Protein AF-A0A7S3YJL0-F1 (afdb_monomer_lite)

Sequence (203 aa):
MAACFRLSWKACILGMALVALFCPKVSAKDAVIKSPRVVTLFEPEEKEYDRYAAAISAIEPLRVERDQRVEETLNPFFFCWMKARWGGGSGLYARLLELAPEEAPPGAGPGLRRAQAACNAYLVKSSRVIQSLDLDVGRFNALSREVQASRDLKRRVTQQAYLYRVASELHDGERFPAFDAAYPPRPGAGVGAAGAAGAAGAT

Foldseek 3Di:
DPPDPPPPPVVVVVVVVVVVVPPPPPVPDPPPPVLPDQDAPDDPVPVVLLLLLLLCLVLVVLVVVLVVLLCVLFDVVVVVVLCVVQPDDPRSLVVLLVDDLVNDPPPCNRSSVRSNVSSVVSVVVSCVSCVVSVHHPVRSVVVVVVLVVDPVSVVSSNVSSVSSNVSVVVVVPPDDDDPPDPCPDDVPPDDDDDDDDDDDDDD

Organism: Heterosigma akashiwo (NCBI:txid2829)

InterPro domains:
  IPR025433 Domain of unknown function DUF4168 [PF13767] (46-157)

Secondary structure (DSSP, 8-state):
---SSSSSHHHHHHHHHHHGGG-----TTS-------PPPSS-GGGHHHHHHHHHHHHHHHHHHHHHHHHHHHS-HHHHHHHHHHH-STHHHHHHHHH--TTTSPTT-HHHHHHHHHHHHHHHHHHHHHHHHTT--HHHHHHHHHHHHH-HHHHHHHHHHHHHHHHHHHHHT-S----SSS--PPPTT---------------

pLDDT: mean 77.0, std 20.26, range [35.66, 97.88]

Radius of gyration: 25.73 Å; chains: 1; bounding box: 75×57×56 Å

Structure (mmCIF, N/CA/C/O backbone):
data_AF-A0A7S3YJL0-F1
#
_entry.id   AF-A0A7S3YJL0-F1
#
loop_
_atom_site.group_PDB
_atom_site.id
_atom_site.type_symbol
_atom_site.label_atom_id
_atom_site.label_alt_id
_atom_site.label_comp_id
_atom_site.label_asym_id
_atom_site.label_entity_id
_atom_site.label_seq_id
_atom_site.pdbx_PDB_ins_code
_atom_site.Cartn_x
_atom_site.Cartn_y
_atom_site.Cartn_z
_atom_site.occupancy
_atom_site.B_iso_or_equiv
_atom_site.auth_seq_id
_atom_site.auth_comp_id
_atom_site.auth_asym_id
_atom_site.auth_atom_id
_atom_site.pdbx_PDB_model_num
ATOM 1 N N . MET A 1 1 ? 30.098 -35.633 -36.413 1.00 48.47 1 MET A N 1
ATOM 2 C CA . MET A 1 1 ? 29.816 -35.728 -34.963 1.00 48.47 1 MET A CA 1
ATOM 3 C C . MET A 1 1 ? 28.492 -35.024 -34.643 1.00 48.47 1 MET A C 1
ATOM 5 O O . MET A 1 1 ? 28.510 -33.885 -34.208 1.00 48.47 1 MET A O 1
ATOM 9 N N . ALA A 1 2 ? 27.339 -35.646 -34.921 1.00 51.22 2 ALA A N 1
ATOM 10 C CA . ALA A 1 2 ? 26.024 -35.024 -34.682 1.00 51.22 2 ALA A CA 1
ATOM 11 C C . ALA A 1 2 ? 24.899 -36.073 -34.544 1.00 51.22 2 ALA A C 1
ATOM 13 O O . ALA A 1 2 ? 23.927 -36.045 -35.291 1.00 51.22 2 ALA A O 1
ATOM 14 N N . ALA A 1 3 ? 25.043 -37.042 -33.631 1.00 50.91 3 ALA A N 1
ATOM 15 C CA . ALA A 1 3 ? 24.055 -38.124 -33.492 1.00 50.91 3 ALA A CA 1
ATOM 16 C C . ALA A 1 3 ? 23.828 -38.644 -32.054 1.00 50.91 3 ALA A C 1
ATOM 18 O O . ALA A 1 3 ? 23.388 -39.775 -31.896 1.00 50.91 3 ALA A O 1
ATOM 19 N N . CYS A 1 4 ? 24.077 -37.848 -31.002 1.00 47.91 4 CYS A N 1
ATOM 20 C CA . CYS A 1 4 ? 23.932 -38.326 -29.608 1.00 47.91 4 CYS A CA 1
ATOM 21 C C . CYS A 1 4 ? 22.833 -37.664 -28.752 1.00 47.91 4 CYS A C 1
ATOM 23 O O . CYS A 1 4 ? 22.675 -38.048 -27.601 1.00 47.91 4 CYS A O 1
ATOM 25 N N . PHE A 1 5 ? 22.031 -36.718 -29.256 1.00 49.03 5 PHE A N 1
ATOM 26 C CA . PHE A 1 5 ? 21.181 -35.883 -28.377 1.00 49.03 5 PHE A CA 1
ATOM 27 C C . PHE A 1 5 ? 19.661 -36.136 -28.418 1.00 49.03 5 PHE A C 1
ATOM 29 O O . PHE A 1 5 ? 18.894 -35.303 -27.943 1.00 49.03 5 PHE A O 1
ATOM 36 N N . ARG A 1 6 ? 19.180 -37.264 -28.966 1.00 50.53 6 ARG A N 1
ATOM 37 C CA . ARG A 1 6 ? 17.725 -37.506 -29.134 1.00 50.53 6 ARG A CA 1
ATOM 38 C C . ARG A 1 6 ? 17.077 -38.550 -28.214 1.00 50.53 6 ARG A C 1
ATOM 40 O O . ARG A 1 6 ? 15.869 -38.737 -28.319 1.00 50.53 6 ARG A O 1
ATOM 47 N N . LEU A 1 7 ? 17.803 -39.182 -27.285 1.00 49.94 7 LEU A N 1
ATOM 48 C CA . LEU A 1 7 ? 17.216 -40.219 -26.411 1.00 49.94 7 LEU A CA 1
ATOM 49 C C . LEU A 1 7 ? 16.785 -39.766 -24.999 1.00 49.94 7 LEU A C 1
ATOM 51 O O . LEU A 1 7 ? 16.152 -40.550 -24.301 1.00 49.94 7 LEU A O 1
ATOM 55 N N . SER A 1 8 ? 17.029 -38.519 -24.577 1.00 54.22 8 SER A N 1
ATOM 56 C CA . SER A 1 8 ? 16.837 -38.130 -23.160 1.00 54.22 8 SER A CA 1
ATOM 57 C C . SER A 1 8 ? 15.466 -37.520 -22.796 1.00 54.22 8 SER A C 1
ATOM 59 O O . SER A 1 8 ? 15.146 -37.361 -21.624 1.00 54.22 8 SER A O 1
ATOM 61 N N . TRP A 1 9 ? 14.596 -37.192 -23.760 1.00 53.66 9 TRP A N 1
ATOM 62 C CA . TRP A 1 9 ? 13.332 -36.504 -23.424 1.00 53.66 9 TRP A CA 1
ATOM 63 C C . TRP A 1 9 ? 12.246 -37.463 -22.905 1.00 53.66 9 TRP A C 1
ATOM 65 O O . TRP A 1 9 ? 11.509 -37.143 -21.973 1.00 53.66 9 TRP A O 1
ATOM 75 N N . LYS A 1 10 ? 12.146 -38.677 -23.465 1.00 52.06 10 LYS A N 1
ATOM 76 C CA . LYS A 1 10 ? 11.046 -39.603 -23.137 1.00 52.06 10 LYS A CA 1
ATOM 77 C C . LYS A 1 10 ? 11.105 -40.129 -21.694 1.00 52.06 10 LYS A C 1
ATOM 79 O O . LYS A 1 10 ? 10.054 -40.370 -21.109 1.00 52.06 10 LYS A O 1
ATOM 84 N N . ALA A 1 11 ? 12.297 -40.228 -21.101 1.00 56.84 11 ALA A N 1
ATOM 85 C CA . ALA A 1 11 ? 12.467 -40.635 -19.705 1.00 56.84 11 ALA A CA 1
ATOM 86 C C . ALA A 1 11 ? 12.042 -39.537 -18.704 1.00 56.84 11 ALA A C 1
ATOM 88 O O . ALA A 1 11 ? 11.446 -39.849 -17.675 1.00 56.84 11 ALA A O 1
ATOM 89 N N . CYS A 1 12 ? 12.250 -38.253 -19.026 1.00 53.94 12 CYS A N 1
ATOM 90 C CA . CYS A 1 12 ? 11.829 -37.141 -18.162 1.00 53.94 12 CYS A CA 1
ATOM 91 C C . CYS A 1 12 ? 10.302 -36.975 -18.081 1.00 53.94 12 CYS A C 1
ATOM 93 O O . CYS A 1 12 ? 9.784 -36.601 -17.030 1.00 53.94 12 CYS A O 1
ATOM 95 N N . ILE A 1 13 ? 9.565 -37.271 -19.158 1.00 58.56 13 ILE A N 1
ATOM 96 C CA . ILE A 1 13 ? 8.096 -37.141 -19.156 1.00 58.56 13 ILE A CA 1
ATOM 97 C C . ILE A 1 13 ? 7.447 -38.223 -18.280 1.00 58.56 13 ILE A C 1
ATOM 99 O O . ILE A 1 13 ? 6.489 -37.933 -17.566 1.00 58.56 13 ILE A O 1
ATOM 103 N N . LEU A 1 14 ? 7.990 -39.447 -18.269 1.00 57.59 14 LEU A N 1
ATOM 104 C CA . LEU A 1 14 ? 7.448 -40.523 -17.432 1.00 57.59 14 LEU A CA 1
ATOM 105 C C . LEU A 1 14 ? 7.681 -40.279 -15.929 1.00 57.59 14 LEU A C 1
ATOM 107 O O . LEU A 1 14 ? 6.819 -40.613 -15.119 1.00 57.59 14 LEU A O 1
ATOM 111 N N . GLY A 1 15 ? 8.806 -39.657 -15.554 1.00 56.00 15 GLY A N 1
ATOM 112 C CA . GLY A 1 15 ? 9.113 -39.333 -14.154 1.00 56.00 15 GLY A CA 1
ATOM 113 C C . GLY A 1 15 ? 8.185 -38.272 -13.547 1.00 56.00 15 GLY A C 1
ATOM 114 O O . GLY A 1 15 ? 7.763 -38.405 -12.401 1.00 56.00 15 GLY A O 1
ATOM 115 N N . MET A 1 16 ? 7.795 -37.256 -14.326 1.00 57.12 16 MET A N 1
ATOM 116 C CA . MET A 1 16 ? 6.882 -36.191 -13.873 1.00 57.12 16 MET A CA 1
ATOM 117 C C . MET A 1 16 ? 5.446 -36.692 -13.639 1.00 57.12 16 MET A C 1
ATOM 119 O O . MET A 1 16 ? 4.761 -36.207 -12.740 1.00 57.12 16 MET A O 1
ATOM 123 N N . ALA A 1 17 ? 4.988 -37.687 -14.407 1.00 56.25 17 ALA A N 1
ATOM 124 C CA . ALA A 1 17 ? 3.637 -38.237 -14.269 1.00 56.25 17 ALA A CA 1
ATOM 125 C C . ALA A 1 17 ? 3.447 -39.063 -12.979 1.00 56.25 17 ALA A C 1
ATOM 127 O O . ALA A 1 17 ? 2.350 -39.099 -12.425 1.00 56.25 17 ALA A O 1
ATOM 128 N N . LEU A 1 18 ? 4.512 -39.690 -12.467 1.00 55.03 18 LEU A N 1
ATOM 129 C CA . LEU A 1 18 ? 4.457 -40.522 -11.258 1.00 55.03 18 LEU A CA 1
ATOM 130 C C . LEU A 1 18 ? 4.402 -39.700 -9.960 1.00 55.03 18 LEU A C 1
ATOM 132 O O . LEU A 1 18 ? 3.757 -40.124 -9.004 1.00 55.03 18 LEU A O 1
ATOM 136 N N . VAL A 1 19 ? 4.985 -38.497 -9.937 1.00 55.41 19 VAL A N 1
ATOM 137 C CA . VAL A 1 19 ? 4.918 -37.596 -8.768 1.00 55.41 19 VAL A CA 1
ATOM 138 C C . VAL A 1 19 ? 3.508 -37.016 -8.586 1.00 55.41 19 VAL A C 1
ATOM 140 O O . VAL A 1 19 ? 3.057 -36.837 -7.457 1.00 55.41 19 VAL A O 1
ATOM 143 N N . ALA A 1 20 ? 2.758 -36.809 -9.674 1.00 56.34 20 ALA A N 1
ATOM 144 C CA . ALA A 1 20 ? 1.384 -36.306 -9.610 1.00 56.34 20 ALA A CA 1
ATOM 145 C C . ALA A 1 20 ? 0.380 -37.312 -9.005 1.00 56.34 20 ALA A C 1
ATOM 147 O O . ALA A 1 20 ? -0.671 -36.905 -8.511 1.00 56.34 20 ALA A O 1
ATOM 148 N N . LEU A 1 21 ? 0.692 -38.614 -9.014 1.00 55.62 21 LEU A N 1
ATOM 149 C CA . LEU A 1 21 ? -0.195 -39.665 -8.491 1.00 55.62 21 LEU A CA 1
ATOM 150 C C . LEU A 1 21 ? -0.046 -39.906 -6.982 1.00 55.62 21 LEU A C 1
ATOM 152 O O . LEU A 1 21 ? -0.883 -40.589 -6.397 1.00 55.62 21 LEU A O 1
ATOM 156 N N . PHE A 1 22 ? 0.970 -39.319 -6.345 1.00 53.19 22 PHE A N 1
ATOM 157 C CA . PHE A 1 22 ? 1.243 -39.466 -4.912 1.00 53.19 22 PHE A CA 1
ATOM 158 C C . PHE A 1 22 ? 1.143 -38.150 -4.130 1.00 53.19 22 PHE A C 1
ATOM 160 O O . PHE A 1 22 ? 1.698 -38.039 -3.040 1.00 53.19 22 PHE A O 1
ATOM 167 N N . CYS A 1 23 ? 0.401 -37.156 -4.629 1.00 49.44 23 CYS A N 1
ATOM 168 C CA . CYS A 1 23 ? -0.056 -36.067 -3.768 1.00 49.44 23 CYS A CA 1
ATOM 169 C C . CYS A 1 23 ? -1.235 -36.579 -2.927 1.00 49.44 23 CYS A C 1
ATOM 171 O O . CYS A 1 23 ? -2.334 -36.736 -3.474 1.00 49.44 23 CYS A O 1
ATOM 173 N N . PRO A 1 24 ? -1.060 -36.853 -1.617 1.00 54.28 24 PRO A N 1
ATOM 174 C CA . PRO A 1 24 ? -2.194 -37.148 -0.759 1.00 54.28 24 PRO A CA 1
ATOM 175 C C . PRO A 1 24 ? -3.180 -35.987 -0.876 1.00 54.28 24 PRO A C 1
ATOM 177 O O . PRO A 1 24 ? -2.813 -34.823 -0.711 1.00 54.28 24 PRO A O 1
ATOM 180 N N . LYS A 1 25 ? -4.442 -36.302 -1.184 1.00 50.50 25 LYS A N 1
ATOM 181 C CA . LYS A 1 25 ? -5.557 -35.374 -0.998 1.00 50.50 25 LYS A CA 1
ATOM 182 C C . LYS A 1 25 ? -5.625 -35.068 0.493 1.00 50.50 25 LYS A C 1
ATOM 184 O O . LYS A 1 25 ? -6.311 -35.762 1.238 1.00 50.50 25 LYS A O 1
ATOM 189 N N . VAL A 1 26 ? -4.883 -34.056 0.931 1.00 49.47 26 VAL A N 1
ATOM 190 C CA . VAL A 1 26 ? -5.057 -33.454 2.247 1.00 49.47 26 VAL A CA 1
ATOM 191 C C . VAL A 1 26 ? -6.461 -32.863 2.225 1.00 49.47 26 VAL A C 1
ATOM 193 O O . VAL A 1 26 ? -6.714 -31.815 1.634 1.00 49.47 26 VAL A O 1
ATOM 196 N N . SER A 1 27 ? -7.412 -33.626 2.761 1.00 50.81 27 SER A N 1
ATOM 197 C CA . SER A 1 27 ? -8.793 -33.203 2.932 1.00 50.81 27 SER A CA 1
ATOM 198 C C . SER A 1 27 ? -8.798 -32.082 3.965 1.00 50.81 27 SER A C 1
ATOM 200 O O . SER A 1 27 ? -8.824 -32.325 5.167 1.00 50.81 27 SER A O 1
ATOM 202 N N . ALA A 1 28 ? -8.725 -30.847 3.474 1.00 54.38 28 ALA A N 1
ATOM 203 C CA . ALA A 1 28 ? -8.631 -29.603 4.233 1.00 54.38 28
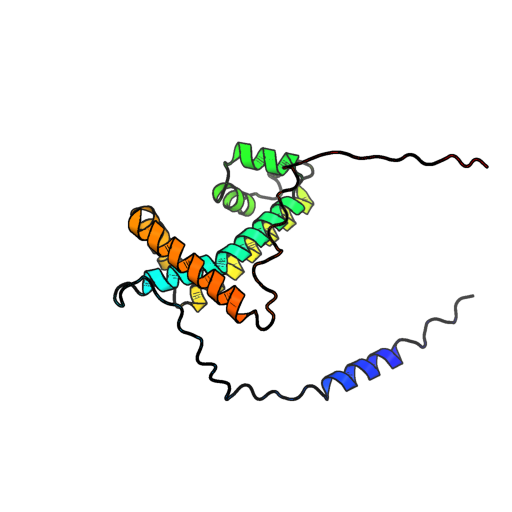 ALA A CA 1
ATOM 204 C C . ALA A 1 28 ? -9.938 -29.219 4.959 1.00 54.38 28 ALA A C 1
ATOM 206 O O . ALA A 1 28 ? -10.282 -28.042 5.018 1.00 54.38 28 ALA A O 1
ATOM 207 N N . LYS A 1 29 ? -10.718 -30.194 5.445 1.00 49.38 29 LYS A N 1
ATOM 208 C CA . LYS A 1 29 ? -12.065 -29.927 5.967 1.00 49.38 29 LYS A CA 1
ATOM 209 C C . LYS A 1 29 ? -12.145 -29.674 7.472 1.00 49.38 29 LYS A C 1
ATOM 211 O O . LYS A 1 29 ? -13.060 -28.964 7.859 1.00 49.38 29 LYS A O 1
ATOM 216 N N . ASP A 1 30 ? -11.185 -30.115 8.292 1.00 45.09 30 ASP A N 1
ATOM 217 C CA . ASP A 1 30 ? -11.412 -30.118 9.754 1.00 45.09 30 ASP A CA 1
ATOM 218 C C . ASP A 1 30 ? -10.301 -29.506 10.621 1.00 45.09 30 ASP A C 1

----------

▸ TASK DESCRIPTION
Above are the records; repeat exactly the lines from the one holding "ATOM 16 C C" down to the one holding "ATOM 63 C C", end lines included.

▸ ANSWER BOX
ATOM 16 C C . ALA A 1 3 ? 23.828 -38.644 -32.054 1.00 50.91 3 ALA A C 1
ATOM 18 O O . ALA A 1 3 ? 23.388 -39.775 -31.896 1.00 50.91 3 ALA A O 1
ATOM 19 N N . CYS A 1 4 ? 24.077 -37.848 -31.002 1.00 47.91 4 CYS A N 1
ATOM 20 C CA . CYS A 1 4 ? 23.932 -38.326 -29.608 1.00 47.91 4 CYS A CA 1
ATOM 21 C C . CYS A 1 4 ? 22.833 -37.664 -28.752 1.00 47.91 4 CYS A C 1
ATOM 23 O O . CYS A 1 4 ? 22.675 -38.048 -27.601 1.00 47.91 4 CYS A O 1
ATOM 25 N N . PHE A 1 5 ? 22.031 -36.718 -29.256 1.00 49.03 5 PHE A N 1
ATOM 26 C CA . PHE A 1 5 ? 21.181 -35.883 -28.377 1.00 49.03 5 PHE A CA 1
ATOM 27 C C . PHE A 1 5 ? 19.661 -36.136 -28.418 1.00 49.03 5 PHE A C 1
ATOM 29 O O . PHE A 1 5 ? 18.894 -35.303 -27.943 1.00 49.03 5 PHE A O 1
ATOM 36 N N . ARG A 1 6 ? 19.180 -37.264 -28.966 1.00 50.53 6 ARG A N 1
ATOM 37 C CA . ARG A 1 6 ? 17.725 -37.506 -29.134 1.00 50.53 6 ARG A CA 1
ATOM 38 C C . ARG A 1 6 ? 17.077 -38.550 -28.214 1.00 50.53 6 ARG A C 1
ATOM 40 O O . ARG A 1 6 ? 15.869 -38.737 -28.319 1.00 50.53 6 ARG A O 1
ATOM 47 N N . LEU A 1 7 ? 17.803 -39.182 -27.285 1.00 49.94 7 LEU A N 1
ATOM 48 C CA . LEU A 1 7 ? 17.216 -40.219 -26.411 1.00 49.94 7 LEU A CA 1
ATOM 49 C C . LEU A 1 7 ? 16.785 -39.766 -24.999 1.00 49.94 7 LEU A C 1
ATOM 51 O O . LEU A 1 7 ? 16.152 -40.550 -24.301 1.00 49.94 7 LEU A O 1
ATOM 55 N N . SER A 1 8 ? 17.029 -38.519 -24.577 1.00 54.22 8 SER A N 1
ATOM 56 C CA . SER A 1 8 ? 16.837 -38.130 -23.160 1.00 54.22 8 SER A CA 1
ATOM 57 C C . SER A 1 8 ? 15.466 -37.520 -22.796 1.00 54.22 8 SER A C 1
ATOM 59 O O . SER A 1 8 ? 15.146 -37.361 -21.624 1.00 54.22 8 SER A O 1
ATOM 61 N N . TRP A 1 9 ? 14.596 -37.192 -23.760 1.00 53.66 9 TRP A N 1
ATOM 62 C CA . TRP A 1 9 ? 13.332 -36.504 -23.424 1.00 53.66 9 TRP A CA 1
ATOM 63 C C . TRP A 1 9 ? 12.246 -37.463 -22.905 1.00 53.66 9 TRP A C 1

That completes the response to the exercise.